Doksanlı yılların başlarında, çoğu grafik kartında (£ 20K SGI Indy 'grafik iş istasyonları' dahil olanlar dahil), yüksek çözünürlüklü, gerçek renkli görüntüler elde etmek için yeterli bellek yoktu. Etrafımızdaki çalışma, bir arama tablosu ve dithering algoritmalarıyla çalışan 256 renk kullanmaktı.
'Arama tablosunun' 256 rengi, modern bir PC ile elde ettiğiniz 2 ^ 24 renkten herhangi biri olabilir, ancak bunların bir kısmı işletim sisteminin kullanması için ayrılmıştır.

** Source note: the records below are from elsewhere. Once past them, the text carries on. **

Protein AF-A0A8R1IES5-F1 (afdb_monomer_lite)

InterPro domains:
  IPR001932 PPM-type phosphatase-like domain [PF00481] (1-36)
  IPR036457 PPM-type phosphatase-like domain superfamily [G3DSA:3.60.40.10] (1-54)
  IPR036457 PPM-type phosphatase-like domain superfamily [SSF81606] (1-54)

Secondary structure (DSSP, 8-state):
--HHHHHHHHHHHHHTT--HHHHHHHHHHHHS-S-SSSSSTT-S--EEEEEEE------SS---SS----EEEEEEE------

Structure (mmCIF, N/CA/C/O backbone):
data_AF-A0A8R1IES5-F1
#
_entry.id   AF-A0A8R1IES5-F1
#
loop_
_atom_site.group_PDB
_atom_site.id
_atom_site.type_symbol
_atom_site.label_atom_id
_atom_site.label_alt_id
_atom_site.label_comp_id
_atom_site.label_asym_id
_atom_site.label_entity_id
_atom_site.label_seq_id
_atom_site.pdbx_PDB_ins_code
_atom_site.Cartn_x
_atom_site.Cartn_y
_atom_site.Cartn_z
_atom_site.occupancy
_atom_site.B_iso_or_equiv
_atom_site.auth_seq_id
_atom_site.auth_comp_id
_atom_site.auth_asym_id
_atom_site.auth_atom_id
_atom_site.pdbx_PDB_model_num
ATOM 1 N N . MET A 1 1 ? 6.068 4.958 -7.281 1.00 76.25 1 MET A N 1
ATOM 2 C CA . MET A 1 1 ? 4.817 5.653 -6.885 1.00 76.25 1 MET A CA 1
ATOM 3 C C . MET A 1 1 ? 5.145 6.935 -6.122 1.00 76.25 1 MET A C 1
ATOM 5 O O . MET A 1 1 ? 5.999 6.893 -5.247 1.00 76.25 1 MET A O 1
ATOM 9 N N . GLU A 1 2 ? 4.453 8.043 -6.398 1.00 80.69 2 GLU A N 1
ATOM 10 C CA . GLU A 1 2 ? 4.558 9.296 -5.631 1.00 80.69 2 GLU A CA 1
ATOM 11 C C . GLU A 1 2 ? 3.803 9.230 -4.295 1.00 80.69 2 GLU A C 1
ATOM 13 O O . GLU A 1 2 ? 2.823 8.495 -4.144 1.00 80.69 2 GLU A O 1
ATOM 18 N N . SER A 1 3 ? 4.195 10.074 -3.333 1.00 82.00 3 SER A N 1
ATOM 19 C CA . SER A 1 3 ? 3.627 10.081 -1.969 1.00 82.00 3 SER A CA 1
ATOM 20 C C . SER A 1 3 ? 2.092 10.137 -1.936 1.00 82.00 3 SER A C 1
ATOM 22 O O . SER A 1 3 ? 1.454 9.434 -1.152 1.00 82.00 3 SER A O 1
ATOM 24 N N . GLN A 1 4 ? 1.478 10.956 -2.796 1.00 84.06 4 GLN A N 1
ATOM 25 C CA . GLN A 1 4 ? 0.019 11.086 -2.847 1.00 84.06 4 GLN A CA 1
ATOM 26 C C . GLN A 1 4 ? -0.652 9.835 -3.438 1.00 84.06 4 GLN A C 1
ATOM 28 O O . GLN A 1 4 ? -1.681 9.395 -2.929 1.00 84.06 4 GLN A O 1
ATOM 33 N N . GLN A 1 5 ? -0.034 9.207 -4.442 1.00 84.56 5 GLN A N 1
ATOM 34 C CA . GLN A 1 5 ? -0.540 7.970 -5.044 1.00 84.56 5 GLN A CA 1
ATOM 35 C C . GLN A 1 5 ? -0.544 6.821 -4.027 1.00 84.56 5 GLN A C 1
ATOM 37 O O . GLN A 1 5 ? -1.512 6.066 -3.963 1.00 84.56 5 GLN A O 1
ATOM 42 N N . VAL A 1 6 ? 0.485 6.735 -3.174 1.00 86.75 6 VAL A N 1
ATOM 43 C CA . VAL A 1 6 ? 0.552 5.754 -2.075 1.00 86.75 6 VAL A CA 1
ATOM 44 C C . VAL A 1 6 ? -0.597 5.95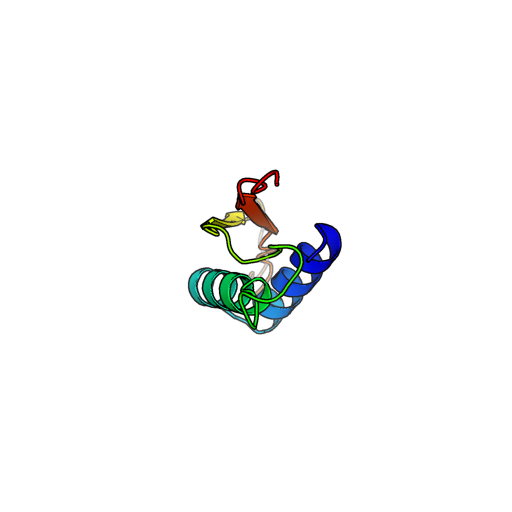8 -1.085 1.00 86.75 6 VAL A C 1
ATOM 46 O O . VAL A 1 6 ? -1.248 4.995 -0.680 1.00 86.75 6 VAL A O 1
ATOM 49 N N . VAL A 1 7 ? -0.900 7.207 -0.711 1.00 86.56 7 VAL A N 1
ATOM 50 C CA . VAL A 1 7 ? -2.016 7.515 0.200 1.00 86.56 7 VAL A CA 1
ATOM 51 C C . VAL A 1 7 ? -3.353 7.067 -0.385 1.00 86.56 7 VAL A C 1
ATOM 53 O O . VAL A 1 7 ? -4.164 6.467 0.327 1.00 86.56 7 VAL A O 1
ATOM 56 N N . ASP A 1 8 ? -3.594 7.350 -1.662 1.00 89.00 8 ASP A N 1
ATOM 57 C CA . ASP A 1 8 ? -4.861 7.021 -2.313 1.00 89.00 8 ASP A CA 1
ATOM 58 C C . ASP A 1 8 ? -5.013 5.508 -2.531 1.00 89.00 8 ASP A C 1
ATOM 60 O O . ASP A 1 8 ? -6.081 4.953 -2.253 1.00 89.00 8 ASP A O 1
ATOM 64 N N . PHE A 1 9 ? -3.925 4.820 -2.888 1.00 89.06 9 PHE A N 1
ATOM 65 C CA . PHE A 1 9 ? -3.855 3.359 -2.961 1.00 89.06 9 PHE A CA 1
ATOM 66 C C . PHE A 1 9 ? -4.210 2.701 -1.618 1.00 89.06 9 PHE A C 1
ATOM 68 O O . PHE A 1 9 ? -5.122 1.877 -1.530 1.00 89.06 9 PHE A O 1
ATOM 75 N N . VAL A 1 10 ? -3.563 3.135 -0.534 1.00 88.19 10 VAL A N 1
ATOM 76 C CA . VAL A 1 10 ? -3.789 2.600 0.817 1.00 88.19 10 VAL A CA 1
ATOM 77 C C . VAL A 1 10 ? -5.217 2.867 1.292 1.00 88.19 10 VAL A C 1
ATOM 79 O O . VAL A 1 10 ? -5.860 1.983 1.857 1.00 88.19 10 VAL A O 1
ATOM 82 N N . ARG A 1 11 ? -5.757 4.070 1.054 1.00 88.69 11 ARG A N 1
ATOM 83 C CA . ARG A 1 11 ? -7.142 4.418 1.424 1.00 88.69 11 ARG A CA 1
ATOM 84 C C . ARG A 1 11 ? -8.169 3.533 0.729 1.00 88.69 11 ARG A C 1
ATOM 86 O O . ARG A 1 11 ? -9.153 3.145 1.368 1.00 88.69 11 ARG A O 1
ATOM 93 N N . LYS A 1 12 ? -7.945 3.214 -0.546 1.00 91.75 12 LYS A N 1
ATOM 94 C CA . LYS A 1 12 ? -8.803 2.301 -1.303 1.00 91.75 12 LYS A CA 1
ATOM 95 C C . LYS A 1 12 ? -8.809 0.916 -0.654 1.00 91.75 12 LYS A C 1
ATOM 97 O O . LYS A 1 12 ? -9.869 0.443 -0.264 1.00 91.75 12 LYS A O 1
ATOM 102 N N . LEU A 1 13 ? -7.638 0.332 -0.406 1.00 90.19 13 LEU A N 1
ATOM 103 C CA . LEU A 1 13 ? -7.539 -1.007 0.187 1.00 90.19 13 LEU A CA 1
ATOM 104 C C . LEU A 1 13 ? -8.105 -1.082 1.616 1.00 90.19 13 LEU A C 1
ATOM 106 O O . LEU A 1 13 ? -8.753 -2.065 1.977 1.00 90.19 13 LEU A O 1
ATOM 110 N N . ILE A 1 14 ? -7.938 -0.028 2.424 1.00 87.69 14 ILE A N 1
ATOM 111 C CA . ILE A 1 14 ? -8.586 0.062 3.745 1.00 87.69 14 ILE A CA 1
ATOM 112 C C . ILE A 1 14 ? -10.115 0.053 3.606 1.00 87.69 14 ILE A C 1
ATOM 114 O O . ILE A 1 14 ? -10.796 -0.595 4.404 1.00 87.69 14 ILE A O 1
ATOM 118 N N . THR A 1 15 ? -10.655 0.771 2.616 1.00 87.25 15 THR A N 1
ATOM 119 C CA . THR A 1 15 ? -12.098 0.804 2.318 1.00 87.25 15 THR A CA 1
ATOM 120 C C . THR A 1 15 ? -12.607 -0.566 1.876 1.00 87.25 15 THR A C 1
ATOM 122 O O . THR A 1 15 ? -13.673 -0.990 2.324 1.00 87.25 15 THR A O 1
ATOM 125 N N . ASP A 1 16 ? -11.797 -1.289 1.104 1.00 91.88 16 ASP A N 1
ATOM 126 C CA . ASP A 1 16 ? -12.064 -2.659 0.652 1.00 91.88 16 ASP A CA 1
ATOM 127 C C . ASP A 1 16 ? -11.923 -3.702 1.780 1.00 91.88 16 ASP A C 1
ATOM 129 O O . ASP A 1 16 ? -12.155 -4.893 1.577 1.00 91.88 16 ASP A O 1
ATOM 133 N N . GLY A 1 17 ? -11.579 -3.269 2.998 1.00 87.81 17 GLY A N 1
ATOM 134 C CA . GLY A 1 17 ? -11.515 -4.121 4.184 1.00 87.81 17 GLY A CA 1
ATOM 135 C C . GLY A 1 17 ? -10.215 -4.909 4.326 1.00 87.81 17 GLY A C 1
ATOM 136 O O . GLY A 1 17 ? -10.152 -5.801 5.174 1.00 87.81 17 GLY A O 1
ATOM 137 N N . LYS A 1 18 ? -9.182 -4.572 3.547 1.00 89.50 18 LYS A N 1
ATOM 138 C CA . LYS A 1 18 ? -7.872 -5.222 3.611 1.00 89.50 18 LYS A CA 1
ATOM 139 C C . LYS A 1 18 ? -7.165 -4.959 4.937 1.00 89.50 18 LYS A C 1
ATOM 141 O O . LYS A 1 18 ? -7.304 -3.903 5.567 1.00 89.50 18 LYS A O 1
ATOM 146 N N . THR A 1 19 ? -6.410 -5.954 5.378 1.00 89.25 19 THR A N 1
ATOM 147 C CA . THR A 1 19 ? -5.550 -5.877 6.560 1.00 89.25 19 THR A CA 1
ATOM 148 C C . THR A 1 19 ? -4.269 -5.100 6.257 1.00 89.25 19 THR A C 1
ATOM 150 O O . THR A 1 19 ? -3.897 -4.932 5.100 1.00 89.25 19 THR A O 1
ATOM 153 N N . CYS A 1 20 ? -3.559 -4.627 7.290 1.00 86.31 20 CYS A N 1
ATOM 154 C CA . CYS A 1 20 ? -2.282 -3.936 7.074 1.00 86.31 20 CYS A CA 1
ATOM 155 C C . CYS A 1 20 ? -1.252 -4.816 6.357 1.00 86.31 20 CYS A C 1
ATOM 157 O O . CYS A 1 20 ? -0.497 -4.282 5.560 1.00 86.31 20 CYS A O 1
ATOM 159 N N . SER A 1 21 ? -1.239 -6.131 6.617 1.00 89.31 21 SER A N 1
ATOM 160 C CA . SER A 1 21 ? -0.321 -7.059 5.941 1.00 89.31 21 SER A CA 1
ATOM 161 C C . SER A 1 21 ? -0.595 -7.094 4.442 1.00 89.31 21 SER A C 1
ATOM 163 O O . SER A 1 21 ? 0.295 -6.786 3.666 1.00 89.31 21 SER A O 1
ATOM 165 N N . GLU A 1 22 ? -1.852 -7.332 4.046 1.00 92.12 22 GLU A N 1
ATOM 166 C CA . GLU A 1 22 ? -2.242 -7.356 2.628 1.00 92.12 22 GLU A CA 1
ATOM 167 C C . GLU A 1 22 ? -1.955 -6.025 1.918 1.00 92.12 22 GLU A C 1
ATOM 169 O O . GLU A 1 22 ? -1.647 -6.008 0.732 1.00 92.12 22 GLU A O 1
ATOM 174 N N . ILE A 1 23 ? -2.079 -4.900 2.629 1.00 90.88 23 ILE A N 1
ATOM 175 C CA . ILE A 1 23 ? -1.763 -3.574 2.084 1.00 90.88 23 ILE A CA 1
ATOM 176 C C . IL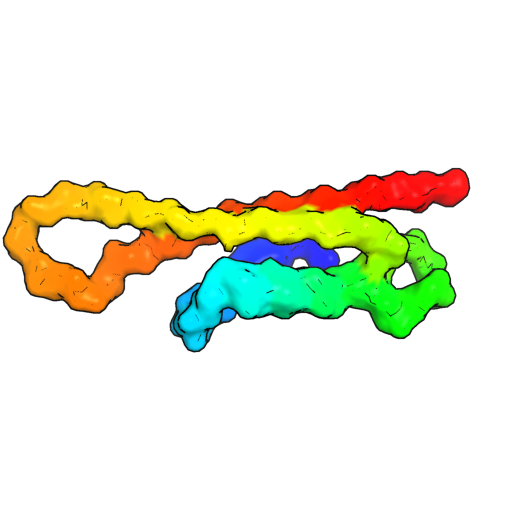E A 1 23 ? -0.256 -3.406 1.884 1.00 90.88 23 ILE A C 1
ATOM 178 O O . ILE A 1 23 ? 0.151 -2.838 0.875 1.00 90.88 23 ILE A O 1
ATOM 182 N N . CYS A 1 24 ? 0.561 -3.853 2.842 1.00 89.19 24 CYS A N 1
ATOM 183 C CA . CYS A 1 24 ? 2.015 -3.803 2.716 1.00 89.19 24 CYS A CA 1
ATOM 184 C C . CYS A 1 24 ? 2.494 -4.667 1.548 1.00 89.19 24 CYS A C 1
ATOM 186 O O . CYS A 1 24 ? 3.277 -4.177 0.743 1.00 89.19 24 CYS A O 1
ATOM 188 N N . ASP A 1 25 ? 1.978 -5.893 1.427 1.00 89.38 25 ASP A N 1
ATOM 189 C CA . ASP A 1 25 ? 2.337 -6.812 0.342 1.00 89.38 25 ASP A CA 1
ATOM 190 C C . ASP A 1 25 ? 1.975 -6.200 -1.021 1.00 89.38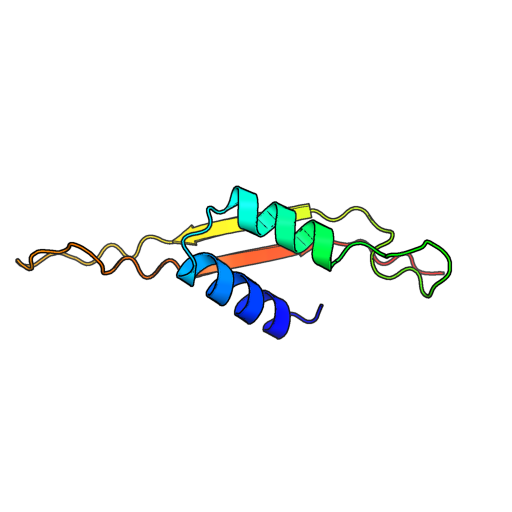 25 ASP A C 1
ATOM 192 O O . ASP A 1 25 ? 2.830 -6.069 -1.890 1.00 89.38 25 ASP A O 1
ATOM 196 N N . ALA A 1 26 ? 0.749 -5.683 -1.161 1.00 91.06 26 ALA A N 1
ATOM 197 C CA . ALA A 1 26 ? 0.303 -5.039 -2.395 1.00 91.06 26 ALA A CA 1
ATOM 198 C C . ALA A 1 26 ? 1.100 -3.767 -2.747 1.00 91.06 26 ALA A C 1
ATOM 200 O O . ALA A 1 26 ? 1.268 -3.457 -3.922 1.00 91.06 26 ALA A O 1
ATOM 201 N N . LEU A 1 27 ? 1.579 -3.011 -1.751 1.00 89.19 27 LEU A N 1
ATOM 202 C CA . LEU A 1 27 ? 2.450 -1.853 -1.987 1.00 89.19 27 LEU A CA 1
ATOM 203 C C . LEU A 1 27 ? 3.843 -2.265 -2.464 1.00 89.19 27 LEU A C 1
ATOM 205 O O . LEU A 1 27 ? 4.413 -1.571 -3.302 1.00 89.19 27 LEU A O 1
ATOM 209 N N . CYS A 1 28 ? 4.392 -3.349 -1.913 1.00 85.88 28 CYS A N 1
ATOM 210 C CA . CYS A 1 28 ? 5.672 -3.890 -2.353 1.00 85.88 28 CYS A CA 1
ATOM 211 C C . CYS A 1 28 ? 5.578 -4.392 -3.795 1.00 85.88 28 CYS A C 1
ATOM 213 O O . CYS A 1 28 ? 6.425 -4.021 -4.598 1.00 85.88 28 CYS A O 1
ATOM 215 N N . ASP A 1 29 ? 4.535 -5.156 -4.130 1.00 88.25 29 ASP A N 1
ATOM 216 C CA . ASP A 1 29 ? 4.327 -5.681 -5.485 1.00 88.25 29 ASP A CA 1
ATOM 217 C C . ASP A 1 29 ? 4.190 -4.552 -6.519 1.00 88.25 29 ASP A C 1
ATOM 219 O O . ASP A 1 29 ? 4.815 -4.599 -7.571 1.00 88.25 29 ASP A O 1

Pencere sınırları, menü metni ve uygulama için 216 renk bırakan diğer ekran dekorasyonu için tipik olarak 32-40 renk kullanılmıştır.
8 bit ekran üzerindeki PC uygulamaları ile her pencere / uygulamanın, özellikle Unix iş istasyonlarında, kendi renk setine sahip olabilir. Bu, bir pencereden diğerine geçerken renklerin yanıp sönmesine neden olabilir - seçilen pencere iyi görünür, ancak arka plandaki pencereler biraz tuhaf olabilir.
Web Mozaik tarayıcısıyla (ve daha sonra Netscape) birlikte geldiğinde, tarayıcının diğer uygulamalarla birlikte çalışması gerekiyordu; Bunlar otomatik olarak 216 (6 x 6 x 6) 'web safe' renklerine indirgenebilir. Doğal olarak, diğer sayfa elemanları (örneğin 'H1 - H6'), paletin sahip olduğu 216 renge indirgenebilir.
Biri 216 'güvenli web rengine' yapışmasaydı (herhangi bir tarayıcının yapabileceği) o zaman sonuçlar tahmin edilemezdi, ince bir kırmızı, belirsiz bir kırmızı gibi görünebilirdi. -renk, doksanlı yılların ortalarında çoğu PC için ortaya çıktı ve 'web'i güvenli' hale getirdi. Bununla birlikte, 16 bit ekranlar, 8 bit renkte olduğu gibi bir arama tablosu yerine her bir renk için daha az bit kullandı. Kırmızı, yeşil ve mavi bileşenlerin her biri için 5 bit, gerçek rengin yaklaştırılmasını sağladı, ancak gerçekte değildi. Belirli bir RGB değeri, örneğin #ABCDEF tam olarak #ABCDEF gibi gösterilmeyecekti, böylece renklerin PC'den PC'ye aynı olmasını istiyorsanız, 'web safe' yine de bir alaka düzeyine sahipti.